Problem to solve: Among the entries below, one line contains "ATOM 64 N N" and another contains "ATOM 100 C C". Transcribe those two lines and every line between them, exactly.

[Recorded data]
—————

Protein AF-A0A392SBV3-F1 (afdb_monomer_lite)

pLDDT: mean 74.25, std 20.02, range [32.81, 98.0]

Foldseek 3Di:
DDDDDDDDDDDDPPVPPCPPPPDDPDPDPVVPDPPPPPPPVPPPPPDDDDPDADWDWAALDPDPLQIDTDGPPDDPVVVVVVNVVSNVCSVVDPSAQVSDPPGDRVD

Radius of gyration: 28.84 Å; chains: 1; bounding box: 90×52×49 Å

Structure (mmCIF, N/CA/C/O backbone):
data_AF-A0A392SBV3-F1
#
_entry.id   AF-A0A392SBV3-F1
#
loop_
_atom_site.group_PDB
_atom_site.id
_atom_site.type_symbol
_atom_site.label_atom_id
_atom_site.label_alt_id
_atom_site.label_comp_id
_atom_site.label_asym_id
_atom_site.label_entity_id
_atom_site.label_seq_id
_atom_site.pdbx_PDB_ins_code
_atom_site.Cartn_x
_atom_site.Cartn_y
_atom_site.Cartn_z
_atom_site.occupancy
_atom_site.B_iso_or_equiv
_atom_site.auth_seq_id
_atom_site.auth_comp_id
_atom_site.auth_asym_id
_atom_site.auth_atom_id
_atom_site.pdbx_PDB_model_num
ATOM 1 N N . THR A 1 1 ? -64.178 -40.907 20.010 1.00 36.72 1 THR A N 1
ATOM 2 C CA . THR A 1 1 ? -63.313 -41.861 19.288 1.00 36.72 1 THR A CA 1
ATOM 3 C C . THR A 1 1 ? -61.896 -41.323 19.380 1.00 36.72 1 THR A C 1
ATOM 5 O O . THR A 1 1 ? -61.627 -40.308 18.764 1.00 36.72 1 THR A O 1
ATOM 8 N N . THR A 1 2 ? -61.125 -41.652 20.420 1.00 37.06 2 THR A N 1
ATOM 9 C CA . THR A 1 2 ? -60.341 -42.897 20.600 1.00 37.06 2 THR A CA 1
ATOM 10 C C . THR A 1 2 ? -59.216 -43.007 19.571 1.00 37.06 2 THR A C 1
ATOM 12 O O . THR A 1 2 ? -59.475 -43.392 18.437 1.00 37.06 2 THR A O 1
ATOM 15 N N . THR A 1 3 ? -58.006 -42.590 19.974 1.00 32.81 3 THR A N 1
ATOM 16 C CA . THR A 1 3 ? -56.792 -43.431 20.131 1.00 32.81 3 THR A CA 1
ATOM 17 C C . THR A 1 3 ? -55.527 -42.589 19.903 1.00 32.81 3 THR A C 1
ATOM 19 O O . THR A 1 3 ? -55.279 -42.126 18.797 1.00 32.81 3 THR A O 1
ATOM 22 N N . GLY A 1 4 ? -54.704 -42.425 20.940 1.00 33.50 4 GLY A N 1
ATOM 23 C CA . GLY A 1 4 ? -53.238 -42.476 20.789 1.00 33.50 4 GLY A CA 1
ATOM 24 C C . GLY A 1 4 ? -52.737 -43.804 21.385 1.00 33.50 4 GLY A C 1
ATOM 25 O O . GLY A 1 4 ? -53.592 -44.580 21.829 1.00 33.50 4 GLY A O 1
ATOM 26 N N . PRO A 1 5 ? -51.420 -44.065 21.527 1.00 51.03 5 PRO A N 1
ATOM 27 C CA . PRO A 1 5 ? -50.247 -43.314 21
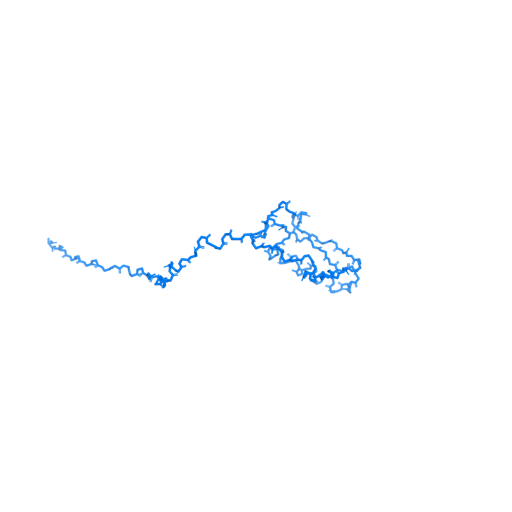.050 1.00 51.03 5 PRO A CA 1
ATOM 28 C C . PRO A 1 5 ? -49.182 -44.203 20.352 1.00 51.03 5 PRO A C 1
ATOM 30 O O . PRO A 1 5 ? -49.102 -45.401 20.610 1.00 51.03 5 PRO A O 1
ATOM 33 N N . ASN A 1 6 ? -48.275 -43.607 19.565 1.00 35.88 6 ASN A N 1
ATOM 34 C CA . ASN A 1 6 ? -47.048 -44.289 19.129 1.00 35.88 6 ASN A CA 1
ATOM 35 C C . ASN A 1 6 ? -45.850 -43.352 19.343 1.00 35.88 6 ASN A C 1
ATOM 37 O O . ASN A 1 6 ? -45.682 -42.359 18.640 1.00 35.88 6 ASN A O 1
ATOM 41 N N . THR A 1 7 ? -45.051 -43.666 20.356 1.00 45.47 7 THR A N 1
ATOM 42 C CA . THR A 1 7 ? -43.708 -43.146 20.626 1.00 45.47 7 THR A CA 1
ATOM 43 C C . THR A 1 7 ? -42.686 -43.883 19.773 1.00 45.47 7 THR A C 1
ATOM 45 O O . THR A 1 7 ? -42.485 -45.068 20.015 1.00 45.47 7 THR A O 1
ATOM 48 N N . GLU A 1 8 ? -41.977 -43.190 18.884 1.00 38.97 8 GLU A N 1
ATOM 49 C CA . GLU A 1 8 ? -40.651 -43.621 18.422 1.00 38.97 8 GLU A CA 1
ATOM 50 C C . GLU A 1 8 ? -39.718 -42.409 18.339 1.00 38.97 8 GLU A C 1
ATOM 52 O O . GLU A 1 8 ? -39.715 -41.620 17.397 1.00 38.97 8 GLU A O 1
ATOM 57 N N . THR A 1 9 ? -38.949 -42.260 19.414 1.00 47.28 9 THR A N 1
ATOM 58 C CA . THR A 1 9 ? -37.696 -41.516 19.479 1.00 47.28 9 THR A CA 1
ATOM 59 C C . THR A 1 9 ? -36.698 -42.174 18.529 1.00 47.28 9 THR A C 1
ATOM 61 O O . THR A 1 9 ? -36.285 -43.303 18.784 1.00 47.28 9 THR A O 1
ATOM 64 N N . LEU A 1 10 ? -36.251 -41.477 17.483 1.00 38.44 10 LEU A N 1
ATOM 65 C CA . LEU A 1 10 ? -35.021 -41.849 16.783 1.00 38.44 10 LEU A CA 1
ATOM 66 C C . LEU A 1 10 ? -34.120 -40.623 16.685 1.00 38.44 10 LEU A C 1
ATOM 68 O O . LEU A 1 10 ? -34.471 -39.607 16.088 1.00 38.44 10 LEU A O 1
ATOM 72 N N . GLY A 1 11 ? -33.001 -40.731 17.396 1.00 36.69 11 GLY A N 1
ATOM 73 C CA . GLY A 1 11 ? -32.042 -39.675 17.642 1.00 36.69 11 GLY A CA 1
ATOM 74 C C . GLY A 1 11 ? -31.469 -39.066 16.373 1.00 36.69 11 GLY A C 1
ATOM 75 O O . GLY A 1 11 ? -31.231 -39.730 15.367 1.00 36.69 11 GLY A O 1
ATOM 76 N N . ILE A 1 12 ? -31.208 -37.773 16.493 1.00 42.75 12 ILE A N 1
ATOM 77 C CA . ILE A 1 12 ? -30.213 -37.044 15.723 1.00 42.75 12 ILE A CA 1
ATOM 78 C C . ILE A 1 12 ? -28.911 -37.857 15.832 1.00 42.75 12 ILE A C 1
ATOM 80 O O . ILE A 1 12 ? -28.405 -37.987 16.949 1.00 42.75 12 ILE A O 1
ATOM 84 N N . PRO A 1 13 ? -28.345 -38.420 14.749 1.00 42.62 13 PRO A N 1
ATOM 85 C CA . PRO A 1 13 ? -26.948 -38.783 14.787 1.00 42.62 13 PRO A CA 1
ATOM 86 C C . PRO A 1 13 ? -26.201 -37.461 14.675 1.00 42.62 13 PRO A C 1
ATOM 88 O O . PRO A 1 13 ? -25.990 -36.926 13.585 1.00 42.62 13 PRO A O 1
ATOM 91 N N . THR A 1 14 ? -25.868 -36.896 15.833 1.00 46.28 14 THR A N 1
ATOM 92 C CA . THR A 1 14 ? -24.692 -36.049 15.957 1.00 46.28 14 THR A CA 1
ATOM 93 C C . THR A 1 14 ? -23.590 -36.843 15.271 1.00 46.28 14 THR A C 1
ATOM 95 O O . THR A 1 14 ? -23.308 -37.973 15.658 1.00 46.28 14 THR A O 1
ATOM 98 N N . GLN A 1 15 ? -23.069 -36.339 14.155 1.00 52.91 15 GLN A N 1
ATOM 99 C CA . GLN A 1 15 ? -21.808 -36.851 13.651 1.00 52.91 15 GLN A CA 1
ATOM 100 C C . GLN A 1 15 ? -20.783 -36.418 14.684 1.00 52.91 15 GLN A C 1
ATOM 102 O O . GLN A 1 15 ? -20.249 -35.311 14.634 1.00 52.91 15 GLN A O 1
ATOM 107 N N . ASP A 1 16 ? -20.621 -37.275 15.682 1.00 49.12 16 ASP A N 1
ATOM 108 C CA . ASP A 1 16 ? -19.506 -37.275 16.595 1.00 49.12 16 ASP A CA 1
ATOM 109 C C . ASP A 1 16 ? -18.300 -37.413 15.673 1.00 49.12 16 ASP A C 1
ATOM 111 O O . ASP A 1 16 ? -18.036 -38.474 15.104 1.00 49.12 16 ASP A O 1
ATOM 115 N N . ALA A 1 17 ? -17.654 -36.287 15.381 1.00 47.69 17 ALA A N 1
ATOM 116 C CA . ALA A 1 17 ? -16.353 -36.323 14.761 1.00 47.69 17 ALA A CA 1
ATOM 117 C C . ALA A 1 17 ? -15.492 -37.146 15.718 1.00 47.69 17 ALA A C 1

—————

Answer to this task:
ATOM 64 N N . LEU A 1 10 ? -36.251 -41.477 17.483 1.00 38.44 10 LEU A N 1
ATOM 65 C CA . LEU A 1 10 ? -35.021 -41.849 16.783 1.00 38.44 10 LEU A CA 1
ATOM 66 C C . LEU A 1 10 ? -34.120 -40.623 16.685 1.00 38.44 10 LEU A C 1
ATOM 68 O O . LEU A 1 10 ? -34.471 -39.607 16.088 1.00 38.44 10 LEU A O 1
ATOM 72 N N . GLY A 1 11 ? -33.001 -40.731 17.396 1.00 36.69 11 GLY A N 1
ATOM 73 C CA . GLY A 1 11 ? -32.042 -39.675 17.642 1.00 36.69 11 GLY A CA 1
ATOM 74 C C . GLY A 1 11 ? -31.469 -39.066 16.373 1.00 36.69 11 GLY A C 1
ATOM 75 O O . GLY A 1 11 ? -31.231 -39.730 15.367 1.00 36.69 11 GLY A O 1
ATOM 76 N N . ILE A 1 12 ? -31.208 -37.773 16.493 1.00 42.75 12 ILE A N 1
ATOM 77 C CA . ILE A 1 12 ? -30.213 -37.044 15.723 1.00 42.75 12 ILE A CA 1
ATOM 78 C C . ILE A 1 12 ? -28.911 -37.857 15.832 1.00 42.75 12 ILE A C 1
ATOM 80 O O . ILE A 1 12 ? -28.405 -37.987 16.949 1.00 42.75 12 ILE A O 1
ATOM 84 N N . PRO A 1 13 ? -28.345 -38.420 14.749 1.00 42.62 13 PRO A N 1
ATOM 85 C CA . PRO A 1 13 ? -26.948 -38.783 14.787 1.00 42.62 13 PRO A CA 1
ATOM 86 C C . PRO A 1 13 ? -26.201 -37.461 14.675 1.00 42.62 13 PRO A C 1
ATOM 88 O O . PRO A 1 13 ? -25.990 -36.926 13.585 1.00 42.62 13 PRO A O 1
ATOM 91 N N . THR A 1 14 ? -25.868 -36.896 15.833 1.00 46.28 14 THR A N 1
ATOM 92 C CA . THR A 1 14 ? -24.692 -36.049 15.957 1.00 46.28 14 THR A CA 1
ATOM 93 C C . THR A 1 14 ? -23.590 -36.843 15.271 1.00 46.28 14 THR A C 1
ATOM 95 O O . THR A 1 14 ? -23.308 -37.973 15.658 1.00 46.28 14 THR A O 1
ATOM 98 N N . GLN A 1 15 ? -23.069 -36.339 14.155 1.00 52.91 15 GLN A N 1
ATOM 99 C CA . GLN A 1 15 ? -21.808 -36.851 13.651 1.00 52.91 15 GLN A CA 1
ATOM 100 C C . GLN A 1 15 ? -20.783 -36.418 14.684 1.00 52.91 15 GLN A C 1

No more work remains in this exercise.